Oral health-related quality of life (OHRQoL) is a multidimensional construct reflecting the comfort of eating, sleeping, and engaging in social interaction, which measures the impact of oral health on emotion, society, and function of daily life [1]. Gender has shown to influence OHRQoL [2, 3]. It is also reported that disadvantaged adolescents might experience poor OHRQoL due to the worse oral condition, which suggested socioeconomic position was an important factor of OHRQoL [4].

Dentofacial disharmonies are observed in 38.5% of adolescents [5, 6], which severely affect daily life such as breathing, speaking, and eating. These patients are also potentially with self-abasement and socially awkward, which afflicts psychosocial development [7,8,9]. Therefore, dentofacial deformities have seriously unfavorable influence on the patients’ OHRQoL [10].

The conventional orthognathic surgery, also named as conventional three-stage method (CTM), generally consists of presurgical orthodontic treatment, surgery treatment, and postoperative orthodontic adjustment [11]. According to this protocol, presurgical orthodontic treatment, which is essential to the final stable surgical results, will focus on removing dental decompensation, aligning and leveling the teeth, and coordinating dental arches [12]. This process, however, can hardly contribute to the changes of vertical and transverse plane [13]. It was indicated that the correction of transverse discrepancy could be addressed with surgery without presurgical orthodontic treatment [14]. In addition, there are gingival recession, enamel decalcification, root resorption, and worsening lip profile during presurgical orthodontic treatment [15, 16]. These results inevitably have a negative effect on the aesthetic and psychologic aspects. It was reported that the OHRQoL of patients in the presurgical orthodontic treatment was worse than that in the postsurgical treatment phase [17].

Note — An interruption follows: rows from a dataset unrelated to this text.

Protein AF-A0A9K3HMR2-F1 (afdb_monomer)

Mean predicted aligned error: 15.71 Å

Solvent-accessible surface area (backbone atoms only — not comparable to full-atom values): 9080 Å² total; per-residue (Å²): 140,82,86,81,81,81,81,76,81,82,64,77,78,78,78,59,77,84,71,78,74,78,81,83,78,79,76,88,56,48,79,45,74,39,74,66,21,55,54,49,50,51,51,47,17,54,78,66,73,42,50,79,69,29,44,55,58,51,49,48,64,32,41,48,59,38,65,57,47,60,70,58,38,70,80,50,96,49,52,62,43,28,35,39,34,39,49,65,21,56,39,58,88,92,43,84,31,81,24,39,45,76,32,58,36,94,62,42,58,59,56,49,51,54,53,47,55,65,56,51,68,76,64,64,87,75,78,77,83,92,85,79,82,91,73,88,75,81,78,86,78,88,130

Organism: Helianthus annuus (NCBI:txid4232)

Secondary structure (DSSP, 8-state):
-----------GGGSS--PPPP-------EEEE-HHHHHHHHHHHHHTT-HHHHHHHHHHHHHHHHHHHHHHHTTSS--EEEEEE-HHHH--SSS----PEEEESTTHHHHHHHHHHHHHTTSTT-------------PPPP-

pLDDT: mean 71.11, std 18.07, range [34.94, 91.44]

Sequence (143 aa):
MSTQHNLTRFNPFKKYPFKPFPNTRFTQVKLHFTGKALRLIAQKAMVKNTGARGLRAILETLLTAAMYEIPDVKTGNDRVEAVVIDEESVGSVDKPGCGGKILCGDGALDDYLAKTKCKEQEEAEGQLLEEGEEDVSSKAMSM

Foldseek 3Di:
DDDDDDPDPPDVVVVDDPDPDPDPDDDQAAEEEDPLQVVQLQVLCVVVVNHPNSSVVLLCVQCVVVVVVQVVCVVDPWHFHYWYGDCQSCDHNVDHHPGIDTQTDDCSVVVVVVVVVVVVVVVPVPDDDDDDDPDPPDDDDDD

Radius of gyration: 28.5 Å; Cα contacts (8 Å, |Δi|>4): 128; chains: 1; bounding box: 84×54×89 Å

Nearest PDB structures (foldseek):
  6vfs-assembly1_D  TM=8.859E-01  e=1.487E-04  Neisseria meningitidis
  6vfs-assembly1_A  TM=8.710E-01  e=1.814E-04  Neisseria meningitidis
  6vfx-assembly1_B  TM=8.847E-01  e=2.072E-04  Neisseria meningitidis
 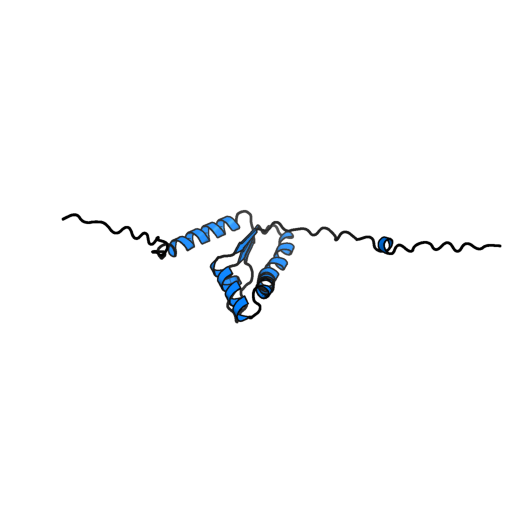 6pp7-assembly1_B  TM=8.386E-01  e=8.183E-05  Escherichia coli
  6vfs-assembly1_C  TM=8.742E-01  e=3.085E-04  Neisseria meningitidis

Structure (mmCIF, N/CA/C/O backbone):
data_AF-A0A9K3HMR2-F1
#
_entry.id   AF-A0A9K3HMR2-F1
#
loop_
_atom_site.group_PDB
_atom_site.id
_atom_site.type_symbol
_atom_site.label_atom_id
_atom_site.label_alt_id
_atom_site.label_comp_id
_atom_site.label_asym_id
_atom_site.label_entity_id
_atom_site.label_seq_id
_atom_site.pdbx_PDB_ins_code
_atom_site.Cartn_x
_atom_site.Cartn_y
_atom_site.Cartn_z
_atom_site.occupancy
_atom_site.B_iso_or_equiv
_atom_site.auth_seq_id
_atom_site.auth_comp_id
_atom_site.auth_asym_id
_atom_site.auth_atom_id
_atom_site.pdbx_PDB_model_num
ATOM 1 N N . MET A 1 1 ? 59.366 -25.064 45.502 1.00 47.34 1 MET A N 1
ATOM 2 C CA . MET A 1 1 ? 58.669 -23.797 45.186 1.00 47.34 1 MET A CA 1
ATOM 3 C C . MET A 1 1 ? 58.123 -23.926 43.774 1.00 47.34 1 MET A C 1
ATOM 5 O O . MET A 1 1 ? 58.897 -23.844 42.835 1.00 47.34 1 MET A O 1
ATOM 9 N N . SER A 1 2 ? 56.844 -24.273 43.621 1.00 39.94 2 SER A N 1
ATOM 10 C CA . SER A 1 2 ? 56.219 -24.467 42.307 1.00 39.94 2 SER A CA 1
ATOM 11 C C . SER A 1 2 ? 54.963 -23.604 42.258 1.00 39.94 2 SER A C 1
ATOM 13 O O . SER A 1 2 ? 53.997 -23.861 42.973 1.00 39.94 2 SER A O 1
ATOM 15 N N . THR A 1 3 ? 55.037 -22.512 41.506 1.00 50.03 3 THR A N 1
ATOM 16 C CA . THR A 1 3 ? 53.969 -21.521 41.378 1.00 50.03 3 THR A CA 1
ATOM 17 C C . THR A 1 3 ? 53.047 -21.975 40.252 1.00 50.03 3 TH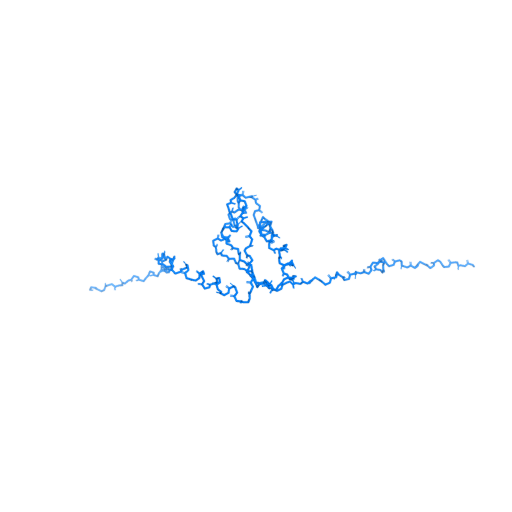R A C 1
ATOM 19 O O . THR A 1 3 ? 53.379 -21.838 39.077 1.00 50.03 3 THR A O 1
ATOM 22 N N . GLN A 1 4 ? 51.900 -22.565 40.591 1.00 50.47 4 GLN A N 1
ATOM 23 C CA . GLN A 1 4 ? 50.866 -22.854 39.599 1.00 50.47 4 GLN A CA 1
ATOM 24 C C . GLN A 1 4 ? 50.149 -21.551 39.226 1.00 50.47 4 GLN A C 1
ATOM 26 O O . GLN A 1 4 ? 49.396 -20.988 40.019 1.00 50.47 4 GLN A O 1
ATOM 31 N N . HIS A 1 5 ? 50.390 -21.064 38.009 1.00 54.12 5 HIS A N 1
ATOM 32 C CA . HIS A 1 5 ? 49.613 -19.983 37.412 1.00 54.12 5 HIS A CA 1
ATOM 33 C C . HIS A 1 5 ? 48.237 -20.518 36.998 1.00 54.12 5 HIS A C 1
ATOM 35 O O . HIS A 1 5 ? 48.099 -21.273 36.038 1.00 54.12 5 HIS A O 1
ATOM 41 N N . ASN A 1 6 ? 47.212 -20.126 37.750 1.00 51.34 6 ASN A N 1
ATOM 42 C CA . ASN A 1 6 ? 45.818 -20.449 37.483 1.00 51.34 6 ASN A CA 1
ATOM 43 C C . ASN A 1 6 ? 45.296 -19.551 36.342 1.00 51.34 6 ASN A C 1
ATOM 45 O O . ASN A 1 6 ? 44.911 -18.403 36.571 1.00 51.34 6 ASN A O 1
ATOM 49 N N . LEU A 1 7 ? 45.328 -20.048 35.098 1.00 56.47 7 LEU A N 1
ATOM 50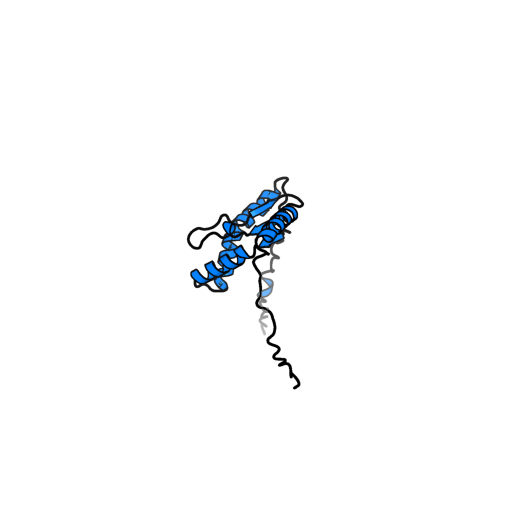 C CA . LEU A 1 7 ? 44.664 -19.396 33.966 1.00 56.47 7 LEU A CA 1
ATOM 51 C C . LEU A 1 7 ? 43.148 -19.559 34.111 1.00 56.47 7 LEU A C 1
ATOM 53 O O . LEU A 1 7 ? 42.550 -20.538 33.663 1.00 56.47 7 LEU A O 1
ATOM 57 N N . THR A 1 8 ? 42.507 -18.567 34.720 1.00 62.56 8 THR A N 1
ATOM 58 C CA . THR A 1 8 ? 41.054 -18.430 34.670 1.00 62.56 8 THR A CA 1
ATOM 59 C C . THR A 1 8 ? 40.636 -18.145 33.225 1.00 62.56 8 THR A C 1
ATOM 61 O O . THR A 1 8 ? 40.966 -17.110 32.647 1.00 62.56 8 THR A O 1
ATOM 64 N N . ARG A 1 9 ? 39.919 -19.096 32.609 1.00 59.91 9 ARG A N 1
ATOM 65 C CA . ARG A 1 9 ? 39.262 -18.926 31.303 1.00 59.91 9 ARG A CA 1
ATOM 66 C C . ARG A 1 9 ? 38.362 -17.688 31.352 1.00 59.91 9 ARG A C 1
ATOM 68 O O . ARG A 1 9 ? 37.279 -17.721 31.934 1.00 59.91 9 ARG A O 1
ATOM 75 N N . PHE A 1 10 ? 38.798 -16.608 30.714 1.00 63.81 10 PHE A N 1
ATOM 76 C CA . PHE A 1 10 ? 37.971 -15.438 30.451 1.00 63.81 10 PHE A CA 1
ATOM 77 C C . PHE A 1 10 ? 36.836 -15.859 29.507 1.00 63.81 10 PHE A C 1
ATOM 79 O O . PHE A 1 10 ? 37.084 -16.176 28.347 1.00 63.81 10 PHE A O 1
ATOM 86 N N . ASN A 1 11 ? 35.602 -15.938 30.014 1.00 59.19 11 ASN A N 1
ATOM 87 C CA . ASN A 1 11 ? 34.427 -16.285 29.215 1.00 59.19 11 ASN A CA 1
ATOM 88 C C . ASN A 1 11 ? 33.746 -14.988 28.726 1.00 59.19 11 ASN A C 1
ATOM 90 O O . ASN A 1 11 ? 33.019 -14.360 29.505 1.00 59.19 11 ASN A O 1
ATOM 94 N N . PRO A 1 12 ? 33.971 -14.547 27.471 1.00 59.03 12 PRO A N 1
ATOM 95 C CA . PRO A 1 12 ? 33.529 -13.235 26.989 1.00 59.03 12 PRO A CA 1
ATOM 96 C C . PRO A 1 12 ? 31.999 -13.103 26.888 1.00 59.03 12 PRO A C 1
ATOM 98 O O . PRO A 1 12 ? 31.483 -11.988 26.853 1.00 59.03 12 PRO A O 1
ATOM 101 N N . PHE A 1 13 ? 31.258 -14.215 26.924 1.00 56.34 13 PHE A N 1
ATOM 102 C CA . PHE A 1 13 ? 29.794 -14.230 26.822 1.00 56.34 13 PHE A CA 1
ATOM 103 C C . PHE A 1 13 ? 29.057 -13.735 28.074 1.00 56.34 13 PHE A C 1
ATOM 105 O O . PHE A 1 13 ? 27.878 -13.410 27.996 1.00 56.34 13 PHE A O 1
ATOM 112 N N . LYS A 1 14 ? 29.729 -13.622 29.229 1.00 58.62 14 LYS A N 1
ATOM 113 C CA . LYS A 1 14 ? 29.116 -13.081 30.458 1.00 58.62 14 LYS A CA 1
ATOM 114 C C . LYS A 1 14 ? 29.135 -11.548 30.534 1.00 58.62 14 LYS A C 1
ATOM 116 O O . LYS A 1 14 ? 28.503 -10.988 31.424 1.00 58.62 14 LYS A O 1
ATOM 121 N N . LYS A 1 15 ? 29.867 -10.870 29.637 1.00 56.72 15 LYS A N 1
ATOM 122 C CA . LYS A 1 15 ? 30.098 -9.415 29.708 1.00 56.72 15 LYS A CA 1
ATOM 123 C C . LYS A 1 15 ? 28.966 -8.578 29.097 1.00 56.72 15 LYS A C 1
ATOM 125 O O . LYS A 1 15 ? 28.853 -7.400 29.420 1.00 56.72 15 LYS A O 1
ATOM 130 N N . TYR A 1 16 ? 28.105 -9.178 28.274 1.00 59.91 16 TYR A N 1
ATOM 131 C CA . TYR A 1 16 ? 26.995 -8.485 27.617 1.00 59.91 16 TYR A CA 1
ATOM 132 C C . TYR A 1 16 ? 25.698 -9.283 27.792 1.00 59.91 16 TYR A C 1
ATOM 134 O O . TYR A 1 16 ? 25.387 -10.123 26.948 1.00 59.91 16 TYR A O 1
ATOM 142 N N . PRO A 1 17 ? 24.935 -9.073 28.881 1.00 62.22 17 PRO A N 1
ATOM 143 C CA . PRO A 1 17 ? 23.591 -9.625 28.963 1.00 62.22 17 PRO A CA 1
ATOM 144 C C . PRO A 1 17 ? 22.780 -9.084 27.780 1.00 62.22 17 PRO A C 1
ATOM 146 O O . PRO A 1 17 ? 22.715 -7.870 27.576 1.00 62.22 17 PRO A O 1
ATOM 149 N N . PHE A 1 18 ? 22.195 -9.985 26.988 1.00 64.12 18 PHE A N 1
ATOM 150 C CA . PHE A 1 18 ? 21.256 -9.638 25.926 1.00 64.12 18 PHE A CA 1
ATOM 151 C C . PHE A 1 18 ? 20.088 -8.898 26.586 1.00 64.12 18 PHE A C 1
ATOM 153 O O . PHE A 1 18 ? 19.255 -9.513 27.250 1.00 64.12 18 PHE A O 1
ATOM 160 N N . LYS A 1 19 ? 20.080 -7.563 26.511 1.00 60.69 19 LYS A N 1
ATOM 161 C CA . LYS A 1 19 ? 18.966 -6.772 27.032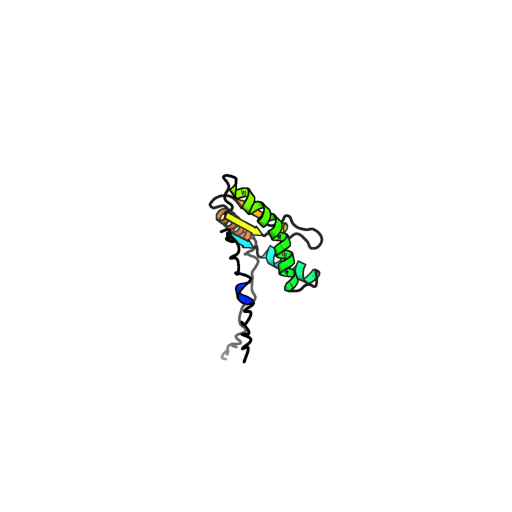 1.00 60.69 19 LYS A CA 1
ATOM 162 C C . LYS A 1 19 ? 17.760 -7.089 26.146 1.00 60.69 19 LYS A C 1
ATOM 164 O O . LYS A 1 19 ? 17.853 -6.835 24.944 1.00 60.69 19 LYS A O 1
ATOM 169 N N . PRO A 1 20 ? 16.660 -7.642 26.685 1.00 62.34 20 PRO A N 1
ATOM 170 C CA . PRO A 1 20 ? 15.444 -7.786 25.903 1.00 62.34 20 PRO A CA 1
ATOM 171 C C . PRO A 1 20 ? 15.034 -6.392 25.421 1.00 62.34 20 PRO A C 1
ATOM 173 O O . PRO A 1 20 ? 14.980 -5.447 26.213 1.00 62.34 20 PRO A O 1
ATOM 176 N N . PHE A 1 21 ? 14.827 -6.245 24.112 1.00 53.59 21 PHE A N 1
ATOM 177 C CA . PHE A 1 21 ? 14.333 -4.996 23.544 1.00 53.59 21 PHE A CA 1
ATOM 178 C C . PHE A 1 21 ? 13.004 -4.638 24.229 1.00 53.59 21 PHE A C 1
ATOM 180 O O . PHE A 1 21 ? 12.161 -5.526 24.393 1.00 53.59 21 PHE A O 1
ATOM 187 N N . PRO A 1 22 ? 12.807 -3.380 24.667 1.00 54.38 22 PRO A N 1
ATOM 188 C CA . PRO A 1 22 ? 11.565 -2.977 25.311 1.00 54.38 22 PRO A CA 1
ATOM 189 C C . PRO A 1 22 ? 10.387 -3.255 24.370 1.00 54.38 22 PRO A C 1
ATOM 191 O O . PRO A 1 22 ? 10.435 -2.893 23.196 1.00 54.38 22 PRO A O 1
ATOM 194 N N . ASN A 1 23 ? 9.374 -3.940 24.912 1.00 45.25 23 ASN A N 1
ATOM 195 C CA . ASN A 1 23 ? 8.129 -4.393 24.286 1.00 45.25 23 ASN A CA 1
ATOM 196 C C . ASN A 1 23 ? 7.783 -3.677 22.972 1.00 45.25 23 ASN A C 1
ATOM 198 O O . ASN A 1 23 ? 7.211 -2.584 22.976 1.00 45.25 23 ASN A O 1
ATOM 202 N N . THR A 1 24 ? 8.079 -4.325 21.845 1.00 52.38 24 THR A N 1
ATOM 203 C CA . THR A 1 24 ? 7.604 -3.901 20.528 1.00 52.38 24 THR A CA 1
ATOM 204 C C . THR A 1 24 ? 6.086 -4.077 20.520 1.00 52.38 24 THR A C 1
ATOM 206 O O . THR A 1 24 ? 5.570 -5.186 20.395 1.00 52.38 24 THR A O 1
ATOM 209 N N . ARG A 1 25 ? 5.342 -2.994 20.768 1.00 57.88 25 ARG A N 1
ATOM 210 C CA . ARG A 1 25 ? 3.877 -3.026 20.760 1.00 57.88 25 ARG A CA 1
ATOM 211 C C . ARG A 1 25 ? 3.395 -3.093 19.316 1.00 57.88 25 ARG A C 1
ATOM 213 O O . ARG A 1 25 ? 3.401 -2.084 18.620 1.00 57.88 25 ARG A O 1
ATOM 220 N N . PHE A 1 26 ? 2.979 -4.278 18.882 1.00 65.94 26 PHE A N 1
ATOM 221 C CA . PHE A 1 26 ? 2.307 -4.456 17.599 1.00 65.94 26 PHE A CA 1
ATOM 222 C C . PHE A 1 26 ? 0.939 -3.772 17.629 1.00 65.94 26 PHE A C 1
ATOM 224 O O . PHE A 1 26 ? 0.175 -3.912 18.586 1.00 65.94 26 PHE A O 1
ATOM 231 N N . THR A 1 27 ? 0.634 -2.998 16.594 1.00 69.00 27 THR A N 1
ATOM 232 C CA . THR A 1 27 ? -0.674 -2.366 16.431 1.00 69.00 27 THR A CA 1
ATOM 233 C C . THR A 1 27 ? -1.600 -3.321 15.687 1.00 69.00 27 THR A C 1
ATOM 235 O O . THR A 1 27 ? -1.261 -3.780 14.600 1.00 69.00 27 THR A O 1
ATOM 238 N N . GLN A 1 28 ? -2.764 -3.634 16.258 1.00 73.62 28 GLN A N 1
ATOM 239 C CA . GLN A 1 28 ? -3.801 -4.400 15.564 1.00 73.62 28 GLN A CA 1
ATOM 240 C C . GLN A 1 28 ? -4.568 -3.457 14.632 1.00 73.62 28 GLN A C 1
ATOM 242 O O . GLN A 1 28 ? -5.552 -2.856 15.041 1.00 73.62 28 GLN A O 1
ATOM 247 N N . VAL A 1 29 ? -4.067 -3.287 13.410 1.00 83.88 29 VAL A N 1
ATOM 248 C CA . VAL A 1 29 ? -4.706 -2.500 12.344 1.00 83.88 29 VAL A CA 1
ATOM 249 C C . VAL A 1 29 ? -4.804 -3.389 11.109 1.00 83.88 29 VAL A C 1
ATOM 251 O O . VAL A 1 29 ? -3.847 -4.094 10.780 1.00 83.88 29 VAL A O 1
ATOM 254 N N . LYS A 1 30 ? -5.959 -3.395 10.439 1.00 87.38 30 LYS A N 1
ATOM 255 C CA . LYS A 1 30 ? -6.168 -4.159 9.201 1.00 87.38 30 LYS A CA 1
ATOM 256 C C . LYS A 1 30 ? -5.551 -3.396 8.021 1.00 87.38 30 LYS A C 1
ATOM 258 O O . LYS A 1 30 ? -5.671 -2.181 7.952 1.00 87.38 30 LYS A O 1
ATOM 263 N N . LEU A 1 31 ? -4.902 -4.076 7.080 1.00 88.12 31 LEU A N 1
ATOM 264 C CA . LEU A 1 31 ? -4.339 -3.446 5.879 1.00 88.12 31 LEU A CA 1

In 1988, Behrman raised the concept of “surgery first and orthodontics second”, which was also named as surgery first approach (SFA) [18]. They hypothesized that once the jaw position was counterbalanced, the normalized soft tissues would facilitate the postoperative tooth movement, and thus shorten the duration of treatment. Clinical data from Chang Gung University also demonstrated that the surgical environment might bring about 4-month period of higher bone metabolic changes and osteoclastic activities, possibly accelerating postoperative tooth movement [19]. It was indicated that postoperative alignment was similar to that in Class I cases, and any possible surgical relapse could be rectified with postoperative orthodontics [20]. Based on this approach, a preplanned orthodontic treatment is fulfilled after the surgery, yielding promotion in the facial aesthetics straight away and providing a decreased total treatment time [21, 22]. These components may lead to the enhancement of patients’ cooperation and better OHRQoL [23, 24]. A large curve of Spee, however, may hamper the accurate evaluation of a predictable mandible position and final occlusion, resulting in difficulties in designing treating plan [21]. It was also exhibited that the relapse rate of SFA group was higher than that of CTM [25, 26].

Previous systematic reviews mainly focused on the effectiveness of SFA [13, 27,28,29,30]. Only one of them suggested that the immediate improvement in facial esthetics might have a positive influence on OHRQoL roughly, which only described two studies on this aspect and did not involve the relevant results of different periods or perform the quantitative synthesis [29].

In this systematic review and meta-analysis, we searched the literatures, evaluated the quality of clinical trials, and summed up the evidence to elucidate the effects of SFA on the changes of OHRQoL of patients with dentofacial deformity at each stage and made a comparison with CTM.

Methods

Protocol and registration

This systematic review protocol was registered under the PROSPERO register with the number CRD42018099063 (www.crd.york.ac.uk/prospero).

Eligibility criteria

Only full-length articles, which satisfied following criteria based on PICOS schema, were considered for inclusion in this systematic review.

  1. 1.

    Patients (P): all participants, with no restriction on age, gender, or malocclusion types.

  2. 2.

    The intervention group (I): SFA.

  3. 3.

    The control group (C): CTM.

  4. 4.

    Types of outcome measurements (O): OHRQoL, with no filter for the instruments.

  5. 5.

    Study types (S): prospective and retrospective studies including randomized clinical trials (RCTs), controlled clinical trials (CCTs), and cohort studies.

Exclusion criteria

  1. 1.

    Intervention without orthognathic surgery.

  2. 2.

    Outcomes without data on OHRQoL.

  3. 3.

    Repetitive publication.

Information sources and search strategy

Two calibrated reviewers (X.H. and X.C.) conducted the electronic searches independently, and any disagreements were solved by discussion or judged by the third reviewer (J.L.).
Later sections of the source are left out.